Best over-all performance was achieved with 10 K (for R1) and 6.8 nF (for C1) in the source circuit.

and in his notes:

Typically the quench is set around 30 kHz.

Applying the basic RC equation doesn't work and someone who did the same also posted his findings in the circuit comments as follows:

You mentioned that the optimal quench frequency should not be below 15Khz. According to your design, your quench frequency is defined by R1 and C1. In your circuit, R1 is 10K and C1 is 6.8nF. According to my calculations, your quench frequency is 2.3Khz. Shouldn't C1 be more like 1nF or am I doing my calculations wrong?

The formula I'm using is 1/(2 * pi * C1 * R1)

Then the author responded as follows:

The 1/(2.Pi.R.C) formula is for the cut-off frequency of a simple 1st order RC filter. The RC time constant is how long it takes to charge the capacitor through R to (1 - 1/e) times the supply voltage (about 63.2%), or discharge it down to 36.8% of its initial voltage.

In most RC timing circuits (and this particular circuit) the quench frequency is not determined by the cut-off frequency. There is generally a fixed reference voltage at which point the charging (or discharging) will be stopped and the cycle repeated. How long it takes to reach that point and how quickly it is re-estabilished determines the frequency. Generally the full solution involves two differential equations (one for the charge, the other for the discharge part of the cycle) with boundary conditions determined by other circuit parameters which are often constant voltage/resistance or constant current approximations. A completely analytical solution, even for simple models can be truly nasty!

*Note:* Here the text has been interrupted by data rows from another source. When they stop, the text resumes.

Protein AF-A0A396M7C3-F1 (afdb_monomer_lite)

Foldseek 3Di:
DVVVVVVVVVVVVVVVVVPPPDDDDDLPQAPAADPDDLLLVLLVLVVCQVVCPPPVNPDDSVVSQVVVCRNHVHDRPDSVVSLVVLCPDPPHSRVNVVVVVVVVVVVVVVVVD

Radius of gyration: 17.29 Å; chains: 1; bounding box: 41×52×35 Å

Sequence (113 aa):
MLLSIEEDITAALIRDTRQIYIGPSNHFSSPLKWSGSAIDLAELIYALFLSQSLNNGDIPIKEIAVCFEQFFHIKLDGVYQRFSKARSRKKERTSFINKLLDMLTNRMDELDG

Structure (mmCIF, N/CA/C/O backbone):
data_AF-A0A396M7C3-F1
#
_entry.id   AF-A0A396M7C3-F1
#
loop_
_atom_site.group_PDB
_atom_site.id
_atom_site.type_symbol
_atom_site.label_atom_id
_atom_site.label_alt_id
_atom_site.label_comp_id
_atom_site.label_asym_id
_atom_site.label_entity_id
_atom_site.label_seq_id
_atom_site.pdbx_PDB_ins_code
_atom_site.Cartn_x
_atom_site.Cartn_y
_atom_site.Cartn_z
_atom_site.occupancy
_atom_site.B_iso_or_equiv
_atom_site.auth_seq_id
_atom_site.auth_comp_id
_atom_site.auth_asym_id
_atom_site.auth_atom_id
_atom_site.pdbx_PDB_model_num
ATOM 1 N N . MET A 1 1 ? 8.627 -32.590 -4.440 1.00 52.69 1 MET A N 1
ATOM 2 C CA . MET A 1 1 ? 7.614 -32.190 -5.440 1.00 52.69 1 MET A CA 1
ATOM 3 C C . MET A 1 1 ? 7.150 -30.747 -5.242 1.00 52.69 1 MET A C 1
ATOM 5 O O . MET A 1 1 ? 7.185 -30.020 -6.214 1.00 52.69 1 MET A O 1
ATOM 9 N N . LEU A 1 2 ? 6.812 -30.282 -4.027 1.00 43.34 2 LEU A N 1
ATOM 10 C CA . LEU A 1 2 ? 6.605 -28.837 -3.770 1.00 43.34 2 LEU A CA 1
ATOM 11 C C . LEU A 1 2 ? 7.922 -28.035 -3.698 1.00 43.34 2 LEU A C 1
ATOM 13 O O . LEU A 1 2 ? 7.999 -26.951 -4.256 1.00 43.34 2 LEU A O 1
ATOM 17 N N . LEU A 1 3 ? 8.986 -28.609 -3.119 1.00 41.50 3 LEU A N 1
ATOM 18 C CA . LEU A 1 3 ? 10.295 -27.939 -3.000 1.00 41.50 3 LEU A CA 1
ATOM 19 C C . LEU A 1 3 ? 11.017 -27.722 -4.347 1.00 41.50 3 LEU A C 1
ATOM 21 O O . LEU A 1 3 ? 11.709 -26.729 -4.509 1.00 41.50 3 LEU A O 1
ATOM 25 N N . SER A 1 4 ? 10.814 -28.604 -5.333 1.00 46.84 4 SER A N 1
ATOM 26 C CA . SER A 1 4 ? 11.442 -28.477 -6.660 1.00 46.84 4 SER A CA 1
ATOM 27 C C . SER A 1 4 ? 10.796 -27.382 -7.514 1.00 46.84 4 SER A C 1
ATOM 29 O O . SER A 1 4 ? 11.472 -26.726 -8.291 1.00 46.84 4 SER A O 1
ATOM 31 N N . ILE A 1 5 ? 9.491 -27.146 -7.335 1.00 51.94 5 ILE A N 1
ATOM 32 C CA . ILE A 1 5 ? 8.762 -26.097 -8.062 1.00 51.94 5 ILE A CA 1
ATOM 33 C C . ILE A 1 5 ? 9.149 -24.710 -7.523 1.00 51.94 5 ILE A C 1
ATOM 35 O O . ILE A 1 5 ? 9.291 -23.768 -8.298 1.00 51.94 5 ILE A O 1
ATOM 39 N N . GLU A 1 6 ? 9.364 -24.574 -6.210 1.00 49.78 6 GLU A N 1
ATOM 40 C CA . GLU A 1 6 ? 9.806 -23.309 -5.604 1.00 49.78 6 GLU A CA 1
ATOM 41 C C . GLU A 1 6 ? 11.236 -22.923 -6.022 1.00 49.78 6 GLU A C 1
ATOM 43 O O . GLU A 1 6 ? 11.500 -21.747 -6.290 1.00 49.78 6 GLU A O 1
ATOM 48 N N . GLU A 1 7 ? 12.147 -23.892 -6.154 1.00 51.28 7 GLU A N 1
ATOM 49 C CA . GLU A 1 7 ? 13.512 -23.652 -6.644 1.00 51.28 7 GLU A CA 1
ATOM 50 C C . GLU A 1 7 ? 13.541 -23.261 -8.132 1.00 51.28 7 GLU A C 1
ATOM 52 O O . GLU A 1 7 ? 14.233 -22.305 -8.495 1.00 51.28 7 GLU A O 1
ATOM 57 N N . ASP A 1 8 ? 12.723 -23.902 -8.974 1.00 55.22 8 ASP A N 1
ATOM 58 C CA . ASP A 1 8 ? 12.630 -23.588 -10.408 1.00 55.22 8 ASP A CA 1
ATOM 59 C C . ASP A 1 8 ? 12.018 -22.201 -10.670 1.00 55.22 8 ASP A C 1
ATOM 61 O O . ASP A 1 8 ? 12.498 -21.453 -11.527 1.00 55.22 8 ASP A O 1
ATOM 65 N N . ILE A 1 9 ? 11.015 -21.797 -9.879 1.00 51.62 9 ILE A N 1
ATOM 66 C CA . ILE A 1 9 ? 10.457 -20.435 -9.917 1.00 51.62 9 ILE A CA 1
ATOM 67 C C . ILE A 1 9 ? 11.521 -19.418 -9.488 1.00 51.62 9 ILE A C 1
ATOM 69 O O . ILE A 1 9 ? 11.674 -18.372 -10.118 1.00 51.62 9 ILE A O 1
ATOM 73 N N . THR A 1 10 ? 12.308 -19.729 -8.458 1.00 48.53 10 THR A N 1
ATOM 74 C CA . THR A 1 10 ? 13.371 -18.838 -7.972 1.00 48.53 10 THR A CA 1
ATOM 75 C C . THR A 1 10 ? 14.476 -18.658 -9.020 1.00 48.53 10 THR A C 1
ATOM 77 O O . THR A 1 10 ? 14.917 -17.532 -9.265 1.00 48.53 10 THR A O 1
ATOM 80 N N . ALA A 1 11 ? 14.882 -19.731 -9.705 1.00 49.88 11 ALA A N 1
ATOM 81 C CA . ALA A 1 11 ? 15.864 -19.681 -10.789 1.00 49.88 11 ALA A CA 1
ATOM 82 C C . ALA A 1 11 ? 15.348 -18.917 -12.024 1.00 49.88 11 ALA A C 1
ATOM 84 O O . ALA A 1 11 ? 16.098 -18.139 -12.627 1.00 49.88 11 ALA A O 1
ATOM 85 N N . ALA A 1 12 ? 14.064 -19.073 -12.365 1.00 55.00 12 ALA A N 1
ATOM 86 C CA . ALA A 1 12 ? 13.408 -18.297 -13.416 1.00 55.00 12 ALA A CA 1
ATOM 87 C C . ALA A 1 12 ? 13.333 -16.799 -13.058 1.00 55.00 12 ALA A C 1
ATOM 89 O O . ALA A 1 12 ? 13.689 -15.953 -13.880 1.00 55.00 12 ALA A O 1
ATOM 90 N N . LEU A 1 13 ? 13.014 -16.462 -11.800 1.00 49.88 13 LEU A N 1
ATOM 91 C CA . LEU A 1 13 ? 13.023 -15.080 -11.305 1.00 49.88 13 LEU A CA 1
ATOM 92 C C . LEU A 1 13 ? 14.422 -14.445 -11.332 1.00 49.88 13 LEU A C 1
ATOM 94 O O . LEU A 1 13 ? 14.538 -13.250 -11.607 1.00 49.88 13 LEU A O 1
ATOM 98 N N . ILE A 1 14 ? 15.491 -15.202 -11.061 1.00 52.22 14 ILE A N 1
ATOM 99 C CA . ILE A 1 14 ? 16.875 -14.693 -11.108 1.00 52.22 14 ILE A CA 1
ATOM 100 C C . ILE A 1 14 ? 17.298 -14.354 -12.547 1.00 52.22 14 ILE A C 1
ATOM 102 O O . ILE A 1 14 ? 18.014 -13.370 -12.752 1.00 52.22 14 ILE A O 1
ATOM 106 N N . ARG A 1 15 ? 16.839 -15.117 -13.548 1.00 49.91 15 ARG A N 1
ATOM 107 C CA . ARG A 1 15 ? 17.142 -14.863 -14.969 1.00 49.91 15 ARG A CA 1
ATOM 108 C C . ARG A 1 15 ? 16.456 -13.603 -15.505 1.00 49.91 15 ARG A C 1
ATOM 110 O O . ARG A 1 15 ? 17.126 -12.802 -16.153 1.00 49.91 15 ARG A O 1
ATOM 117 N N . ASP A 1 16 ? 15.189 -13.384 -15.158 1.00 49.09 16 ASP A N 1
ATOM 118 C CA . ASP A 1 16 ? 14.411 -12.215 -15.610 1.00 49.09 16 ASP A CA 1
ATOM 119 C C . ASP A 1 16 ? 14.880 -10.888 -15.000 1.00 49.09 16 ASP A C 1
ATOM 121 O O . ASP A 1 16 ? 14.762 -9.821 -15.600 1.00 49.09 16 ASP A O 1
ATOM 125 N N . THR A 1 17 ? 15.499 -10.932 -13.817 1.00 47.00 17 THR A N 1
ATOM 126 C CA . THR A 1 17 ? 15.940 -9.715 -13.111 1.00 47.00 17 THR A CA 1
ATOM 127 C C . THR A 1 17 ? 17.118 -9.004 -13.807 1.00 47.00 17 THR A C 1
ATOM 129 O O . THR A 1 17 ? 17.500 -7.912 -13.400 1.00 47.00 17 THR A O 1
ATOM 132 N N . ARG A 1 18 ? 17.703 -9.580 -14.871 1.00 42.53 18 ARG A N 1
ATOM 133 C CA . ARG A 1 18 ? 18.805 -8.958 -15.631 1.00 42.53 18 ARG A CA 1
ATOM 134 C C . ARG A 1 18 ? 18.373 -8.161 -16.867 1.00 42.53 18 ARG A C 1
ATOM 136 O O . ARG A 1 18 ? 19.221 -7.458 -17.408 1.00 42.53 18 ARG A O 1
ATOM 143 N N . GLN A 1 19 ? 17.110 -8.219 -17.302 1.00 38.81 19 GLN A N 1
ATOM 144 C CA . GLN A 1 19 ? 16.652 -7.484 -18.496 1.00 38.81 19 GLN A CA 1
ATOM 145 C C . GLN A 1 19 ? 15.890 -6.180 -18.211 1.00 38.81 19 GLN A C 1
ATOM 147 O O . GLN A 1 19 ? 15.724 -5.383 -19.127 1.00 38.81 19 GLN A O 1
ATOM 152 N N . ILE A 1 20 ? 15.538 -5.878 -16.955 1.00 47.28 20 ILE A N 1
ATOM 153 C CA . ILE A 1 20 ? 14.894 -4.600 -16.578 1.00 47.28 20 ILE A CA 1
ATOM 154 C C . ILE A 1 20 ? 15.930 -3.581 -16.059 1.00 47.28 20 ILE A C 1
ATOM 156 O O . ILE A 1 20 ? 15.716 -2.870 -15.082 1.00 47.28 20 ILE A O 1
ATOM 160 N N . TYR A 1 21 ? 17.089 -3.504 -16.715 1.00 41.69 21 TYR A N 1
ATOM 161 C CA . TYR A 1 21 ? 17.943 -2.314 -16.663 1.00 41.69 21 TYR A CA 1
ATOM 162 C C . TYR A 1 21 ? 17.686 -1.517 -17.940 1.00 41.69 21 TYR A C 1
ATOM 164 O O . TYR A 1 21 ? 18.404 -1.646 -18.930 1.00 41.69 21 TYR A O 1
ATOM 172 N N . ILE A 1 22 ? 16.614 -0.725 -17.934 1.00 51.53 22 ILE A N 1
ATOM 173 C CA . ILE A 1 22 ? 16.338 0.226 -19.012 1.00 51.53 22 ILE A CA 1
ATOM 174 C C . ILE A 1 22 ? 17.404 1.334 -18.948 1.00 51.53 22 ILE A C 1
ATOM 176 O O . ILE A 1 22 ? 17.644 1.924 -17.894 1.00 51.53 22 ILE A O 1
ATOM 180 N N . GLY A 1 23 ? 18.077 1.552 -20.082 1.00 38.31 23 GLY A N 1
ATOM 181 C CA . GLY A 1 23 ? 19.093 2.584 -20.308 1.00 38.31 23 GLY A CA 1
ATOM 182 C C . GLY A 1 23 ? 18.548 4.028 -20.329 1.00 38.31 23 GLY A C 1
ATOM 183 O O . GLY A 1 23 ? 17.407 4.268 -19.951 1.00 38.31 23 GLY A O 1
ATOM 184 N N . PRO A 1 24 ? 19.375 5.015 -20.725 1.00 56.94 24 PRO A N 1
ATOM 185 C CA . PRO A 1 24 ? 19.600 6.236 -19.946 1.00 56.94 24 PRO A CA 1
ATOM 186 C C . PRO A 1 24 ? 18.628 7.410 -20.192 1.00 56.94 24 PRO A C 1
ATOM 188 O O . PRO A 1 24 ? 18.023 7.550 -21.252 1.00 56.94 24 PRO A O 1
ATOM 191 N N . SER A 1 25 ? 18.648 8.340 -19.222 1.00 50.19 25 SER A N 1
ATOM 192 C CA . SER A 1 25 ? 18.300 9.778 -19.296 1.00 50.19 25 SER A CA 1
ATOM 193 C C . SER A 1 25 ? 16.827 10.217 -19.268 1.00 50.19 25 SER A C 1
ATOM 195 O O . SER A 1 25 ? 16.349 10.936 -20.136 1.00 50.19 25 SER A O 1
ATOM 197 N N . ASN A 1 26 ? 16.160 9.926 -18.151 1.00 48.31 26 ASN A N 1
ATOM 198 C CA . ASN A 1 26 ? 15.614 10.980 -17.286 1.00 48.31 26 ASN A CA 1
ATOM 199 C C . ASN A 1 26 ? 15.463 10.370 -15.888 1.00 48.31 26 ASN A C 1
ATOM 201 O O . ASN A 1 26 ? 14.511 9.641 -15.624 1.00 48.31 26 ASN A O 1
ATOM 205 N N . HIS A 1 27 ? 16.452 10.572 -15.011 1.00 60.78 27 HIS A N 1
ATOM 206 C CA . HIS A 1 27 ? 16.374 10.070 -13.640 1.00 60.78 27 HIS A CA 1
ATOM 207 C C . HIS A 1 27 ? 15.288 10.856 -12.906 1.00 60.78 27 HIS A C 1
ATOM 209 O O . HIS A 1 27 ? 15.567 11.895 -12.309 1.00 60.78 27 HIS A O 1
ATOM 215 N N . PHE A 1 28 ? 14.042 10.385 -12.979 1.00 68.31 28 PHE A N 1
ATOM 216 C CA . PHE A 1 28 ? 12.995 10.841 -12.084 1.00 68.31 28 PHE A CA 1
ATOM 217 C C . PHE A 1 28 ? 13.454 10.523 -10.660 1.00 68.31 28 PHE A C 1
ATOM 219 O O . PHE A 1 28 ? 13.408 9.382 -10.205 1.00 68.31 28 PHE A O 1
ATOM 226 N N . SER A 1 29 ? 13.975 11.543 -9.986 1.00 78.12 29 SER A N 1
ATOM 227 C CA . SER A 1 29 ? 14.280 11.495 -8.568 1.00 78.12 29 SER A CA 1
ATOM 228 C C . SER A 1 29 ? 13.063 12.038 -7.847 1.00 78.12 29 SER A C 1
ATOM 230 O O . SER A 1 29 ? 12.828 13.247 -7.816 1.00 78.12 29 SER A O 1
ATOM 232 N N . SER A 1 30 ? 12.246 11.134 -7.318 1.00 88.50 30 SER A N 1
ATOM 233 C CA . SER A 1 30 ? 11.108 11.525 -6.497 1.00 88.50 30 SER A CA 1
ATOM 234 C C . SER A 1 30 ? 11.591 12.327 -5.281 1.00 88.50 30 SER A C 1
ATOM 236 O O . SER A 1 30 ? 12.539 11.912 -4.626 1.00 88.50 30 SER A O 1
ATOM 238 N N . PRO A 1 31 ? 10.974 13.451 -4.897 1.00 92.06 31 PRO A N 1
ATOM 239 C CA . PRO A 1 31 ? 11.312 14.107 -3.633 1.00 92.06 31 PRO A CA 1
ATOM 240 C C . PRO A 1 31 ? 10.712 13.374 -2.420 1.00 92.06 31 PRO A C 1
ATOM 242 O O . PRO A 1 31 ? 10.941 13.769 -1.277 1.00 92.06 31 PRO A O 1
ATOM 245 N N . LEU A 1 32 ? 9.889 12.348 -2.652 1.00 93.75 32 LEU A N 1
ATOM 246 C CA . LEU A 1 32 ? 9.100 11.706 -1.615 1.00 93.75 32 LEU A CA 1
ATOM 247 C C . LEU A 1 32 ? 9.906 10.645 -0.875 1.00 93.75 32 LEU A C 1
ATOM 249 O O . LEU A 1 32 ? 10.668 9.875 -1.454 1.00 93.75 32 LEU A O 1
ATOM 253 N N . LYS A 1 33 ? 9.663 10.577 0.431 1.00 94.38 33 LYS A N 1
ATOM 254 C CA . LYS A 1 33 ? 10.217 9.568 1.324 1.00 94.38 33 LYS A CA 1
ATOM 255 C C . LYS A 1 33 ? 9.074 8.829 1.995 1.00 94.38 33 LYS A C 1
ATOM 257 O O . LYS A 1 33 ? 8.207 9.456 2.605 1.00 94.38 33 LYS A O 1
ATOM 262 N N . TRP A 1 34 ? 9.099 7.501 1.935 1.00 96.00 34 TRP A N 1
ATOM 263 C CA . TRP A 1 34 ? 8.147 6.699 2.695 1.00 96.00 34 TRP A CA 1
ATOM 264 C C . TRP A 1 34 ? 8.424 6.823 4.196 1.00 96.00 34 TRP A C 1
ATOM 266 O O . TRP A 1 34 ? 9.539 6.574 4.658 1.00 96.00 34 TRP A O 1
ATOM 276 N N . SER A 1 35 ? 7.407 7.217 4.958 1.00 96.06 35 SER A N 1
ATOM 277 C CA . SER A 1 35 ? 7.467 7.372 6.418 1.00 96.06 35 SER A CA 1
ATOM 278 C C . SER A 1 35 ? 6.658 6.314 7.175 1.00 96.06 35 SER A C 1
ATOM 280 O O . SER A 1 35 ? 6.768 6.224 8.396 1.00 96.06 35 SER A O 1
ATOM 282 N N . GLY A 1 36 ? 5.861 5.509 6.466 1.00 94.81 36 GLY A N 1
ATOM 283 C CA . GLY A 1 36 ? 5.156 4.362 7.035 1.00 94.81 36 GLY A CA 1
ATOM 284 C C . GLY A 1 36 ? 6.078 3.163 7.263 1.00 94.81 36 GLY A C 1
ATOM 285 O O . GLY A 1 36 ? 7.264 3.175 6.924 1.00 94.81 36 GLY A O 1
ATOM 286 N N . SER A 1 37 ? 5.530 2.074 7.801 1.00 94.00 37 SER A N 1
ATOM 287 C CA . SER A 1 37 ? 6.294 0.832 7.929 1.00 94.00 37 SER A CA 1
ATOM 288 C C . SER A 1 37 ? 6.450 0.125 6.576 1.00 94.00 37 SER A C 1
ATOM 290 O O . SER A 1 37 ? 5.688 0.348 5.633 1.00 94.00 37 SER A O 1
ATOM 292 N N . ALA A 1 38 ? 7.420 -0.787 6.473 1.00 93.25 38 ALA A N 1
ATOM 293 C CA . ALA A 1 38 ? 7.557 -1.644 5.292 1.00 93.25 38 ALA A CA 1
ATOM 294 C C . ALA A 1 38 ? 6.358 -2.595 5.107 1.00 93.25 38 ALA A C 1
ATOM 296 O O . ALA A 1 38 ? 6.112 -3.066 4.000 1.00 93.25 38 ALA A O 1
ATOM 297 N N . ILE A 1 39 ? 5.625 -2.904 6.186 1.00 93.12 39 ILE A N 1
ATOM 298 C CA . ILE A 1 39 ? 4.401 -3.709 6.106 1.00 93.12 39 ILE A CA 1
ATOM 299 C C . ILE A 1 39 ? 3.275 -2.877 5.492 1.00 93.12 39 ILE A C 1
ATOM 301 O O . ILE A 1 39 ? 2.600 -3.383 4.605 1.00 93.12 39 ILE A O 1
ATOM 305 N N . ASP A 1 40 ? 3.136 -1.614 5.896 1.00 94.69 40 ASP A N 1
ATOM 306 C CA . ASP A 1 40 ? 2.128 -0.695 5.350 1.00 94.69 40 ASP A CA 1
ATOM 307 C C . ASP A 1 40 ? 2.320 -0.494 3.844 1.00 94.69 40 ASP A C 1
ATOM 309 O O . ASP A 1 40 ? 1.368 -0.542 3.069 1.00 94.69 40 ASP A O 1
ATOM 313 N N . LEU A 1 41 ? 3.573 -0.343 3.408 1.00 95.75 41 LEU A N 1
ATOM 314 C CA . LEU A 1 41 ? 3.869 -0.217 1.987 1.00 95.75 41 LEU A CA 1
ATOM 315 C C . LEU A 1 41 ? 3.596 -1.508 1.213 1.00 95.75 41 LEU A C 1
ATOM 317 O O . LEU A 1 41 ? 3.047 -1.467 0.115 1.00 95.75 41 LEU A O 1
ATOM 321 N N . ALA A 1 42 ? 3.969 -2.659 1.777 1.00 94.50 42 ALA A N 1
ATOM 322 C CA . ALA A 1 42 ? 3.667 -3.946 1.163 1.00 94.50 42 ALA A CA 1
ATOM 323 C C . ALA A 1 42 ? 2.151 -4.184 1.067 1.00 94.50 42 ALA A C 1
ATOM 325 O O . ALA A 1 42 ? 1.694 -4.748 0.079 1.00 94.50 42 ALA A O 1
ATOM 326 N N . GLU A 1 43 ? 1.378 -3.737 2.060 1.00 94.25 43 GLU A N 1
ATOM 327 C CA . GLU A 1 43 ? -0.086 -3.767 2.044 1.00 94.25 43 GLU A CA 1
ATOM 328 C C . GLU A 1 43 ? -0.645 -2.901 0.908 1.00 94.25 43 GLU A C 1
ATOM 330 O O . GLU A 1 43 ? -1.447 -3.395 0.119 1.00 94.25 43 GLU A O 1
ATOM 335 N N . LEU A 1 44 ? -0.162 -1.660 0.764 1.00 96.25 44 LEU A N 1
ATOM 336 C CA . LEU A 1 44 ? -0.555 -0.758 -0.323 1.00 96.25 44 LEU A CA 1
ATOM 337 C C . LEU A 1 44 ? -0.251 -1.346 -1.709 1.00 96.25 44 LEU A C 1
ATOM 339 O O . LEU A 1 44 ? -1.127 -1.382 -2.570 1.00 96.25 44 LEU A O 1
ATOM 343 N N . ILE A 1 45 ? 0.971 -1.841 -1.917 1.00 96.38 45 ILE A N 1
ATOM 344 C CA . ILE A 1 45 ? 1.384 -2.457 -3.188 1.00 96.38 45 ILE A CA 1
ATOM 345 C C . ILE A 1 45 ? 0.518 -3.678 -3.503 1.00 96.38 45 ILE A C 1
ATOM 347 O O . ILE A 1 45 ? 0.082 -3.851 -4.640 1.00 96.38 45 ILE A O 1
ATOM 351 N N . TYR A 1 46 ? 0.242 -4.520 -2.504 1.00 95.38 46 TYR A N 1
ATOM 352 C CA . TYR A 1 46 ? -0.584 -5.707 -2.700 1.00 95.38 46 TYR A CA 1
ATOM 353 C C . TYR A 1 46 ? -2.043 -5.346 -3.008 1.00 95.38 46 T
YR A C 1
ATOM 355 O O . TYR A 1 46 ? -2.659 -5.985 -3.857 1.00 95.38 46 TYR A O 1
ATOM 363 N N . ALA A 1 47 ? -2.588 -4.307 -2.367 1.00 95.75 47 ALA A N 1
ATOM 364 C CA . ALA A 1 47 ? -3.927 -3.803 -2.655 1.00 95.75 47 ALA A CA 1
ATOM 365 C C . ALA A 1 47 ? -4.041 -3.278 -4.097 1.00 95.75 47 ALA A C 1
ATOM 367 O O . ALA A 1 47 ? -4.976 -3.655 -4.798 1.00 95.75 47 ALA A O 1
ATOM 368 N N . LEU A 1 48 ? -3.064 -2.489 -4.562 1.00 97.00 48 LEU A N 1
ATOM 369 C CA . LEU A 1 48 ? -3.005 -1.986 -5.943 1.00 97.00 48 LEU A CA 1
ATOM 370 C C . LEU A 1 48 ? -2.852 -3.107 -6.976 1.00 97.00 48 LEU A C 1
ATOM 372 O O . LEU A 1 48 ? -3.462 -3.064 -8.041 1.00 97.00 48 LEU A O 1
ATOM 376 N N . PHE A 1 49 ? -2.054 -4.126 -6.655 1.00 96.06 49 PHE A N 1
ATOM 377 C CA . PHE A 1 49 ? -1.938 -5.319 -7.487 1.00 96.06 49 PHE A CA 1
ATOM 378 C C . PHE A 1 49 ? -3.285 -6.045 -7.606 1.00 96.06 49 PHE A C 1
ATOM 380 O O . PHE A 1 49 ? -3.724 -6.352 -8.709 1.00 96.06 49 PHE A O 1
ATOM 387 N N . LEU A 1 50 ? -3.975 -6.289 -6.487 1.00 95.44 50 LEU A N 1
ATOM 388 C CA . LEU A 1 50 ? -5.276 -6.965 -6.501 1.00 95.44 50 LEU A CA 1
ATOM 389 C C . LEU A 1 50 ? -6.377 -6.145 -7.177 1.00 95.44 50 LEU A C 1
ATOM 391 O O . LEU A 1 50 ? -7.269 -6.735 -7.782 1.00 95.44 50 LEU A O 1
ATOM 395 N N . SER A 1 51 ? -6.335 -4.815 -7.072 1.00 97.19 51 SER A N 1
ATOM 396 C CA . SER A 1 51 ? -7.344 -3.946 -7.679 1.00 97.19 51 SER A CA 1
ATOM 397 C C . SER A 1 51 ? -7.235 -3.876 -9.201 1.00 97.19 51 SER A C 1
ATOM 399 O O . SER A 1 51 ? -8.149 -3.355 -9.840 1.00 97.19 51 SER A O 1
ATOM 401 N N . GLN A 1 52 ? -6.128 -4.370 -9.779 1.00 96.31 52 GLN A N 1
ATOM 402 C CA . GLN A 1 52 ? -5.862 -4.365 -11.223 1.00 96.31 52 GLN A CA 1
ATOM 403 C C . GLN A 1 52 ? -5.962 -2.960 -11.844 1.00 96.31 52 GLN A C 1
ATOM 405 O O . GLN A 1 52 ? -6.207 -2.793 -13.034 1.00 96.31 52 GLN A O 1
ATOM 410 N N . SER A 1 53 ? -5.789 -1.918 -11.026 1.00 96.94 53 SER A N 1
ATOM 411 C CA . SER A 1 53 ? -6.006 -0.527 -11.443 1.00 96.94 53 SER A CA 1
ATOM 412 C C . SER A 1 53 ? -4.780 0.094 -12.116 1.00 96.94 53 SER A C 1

I haven't modelled this circuit extensively so as to give a nice formula for the quench frequency as a function of the emitter RC values. It would not be a simple thing to calculate, and would be an approximation at best as the quench frequency changes with the transistor operating point (emitter current changes, temperature, noise/signal forcing of the oscillator start-up, etc).

So where do I get such differential equations from and how do I apply them to the circuit? I want to be able to properly calculate the quench frequency. And if it means factoring in source voltage and/or any transistor properties such as junction capacitance, I'd like to know. If I can get answers then I won't have to constantly replace capacitors in my circuit with different valued ones. I want the equation to be compatible with BJT transistors since my superregen uses an NPN transistor.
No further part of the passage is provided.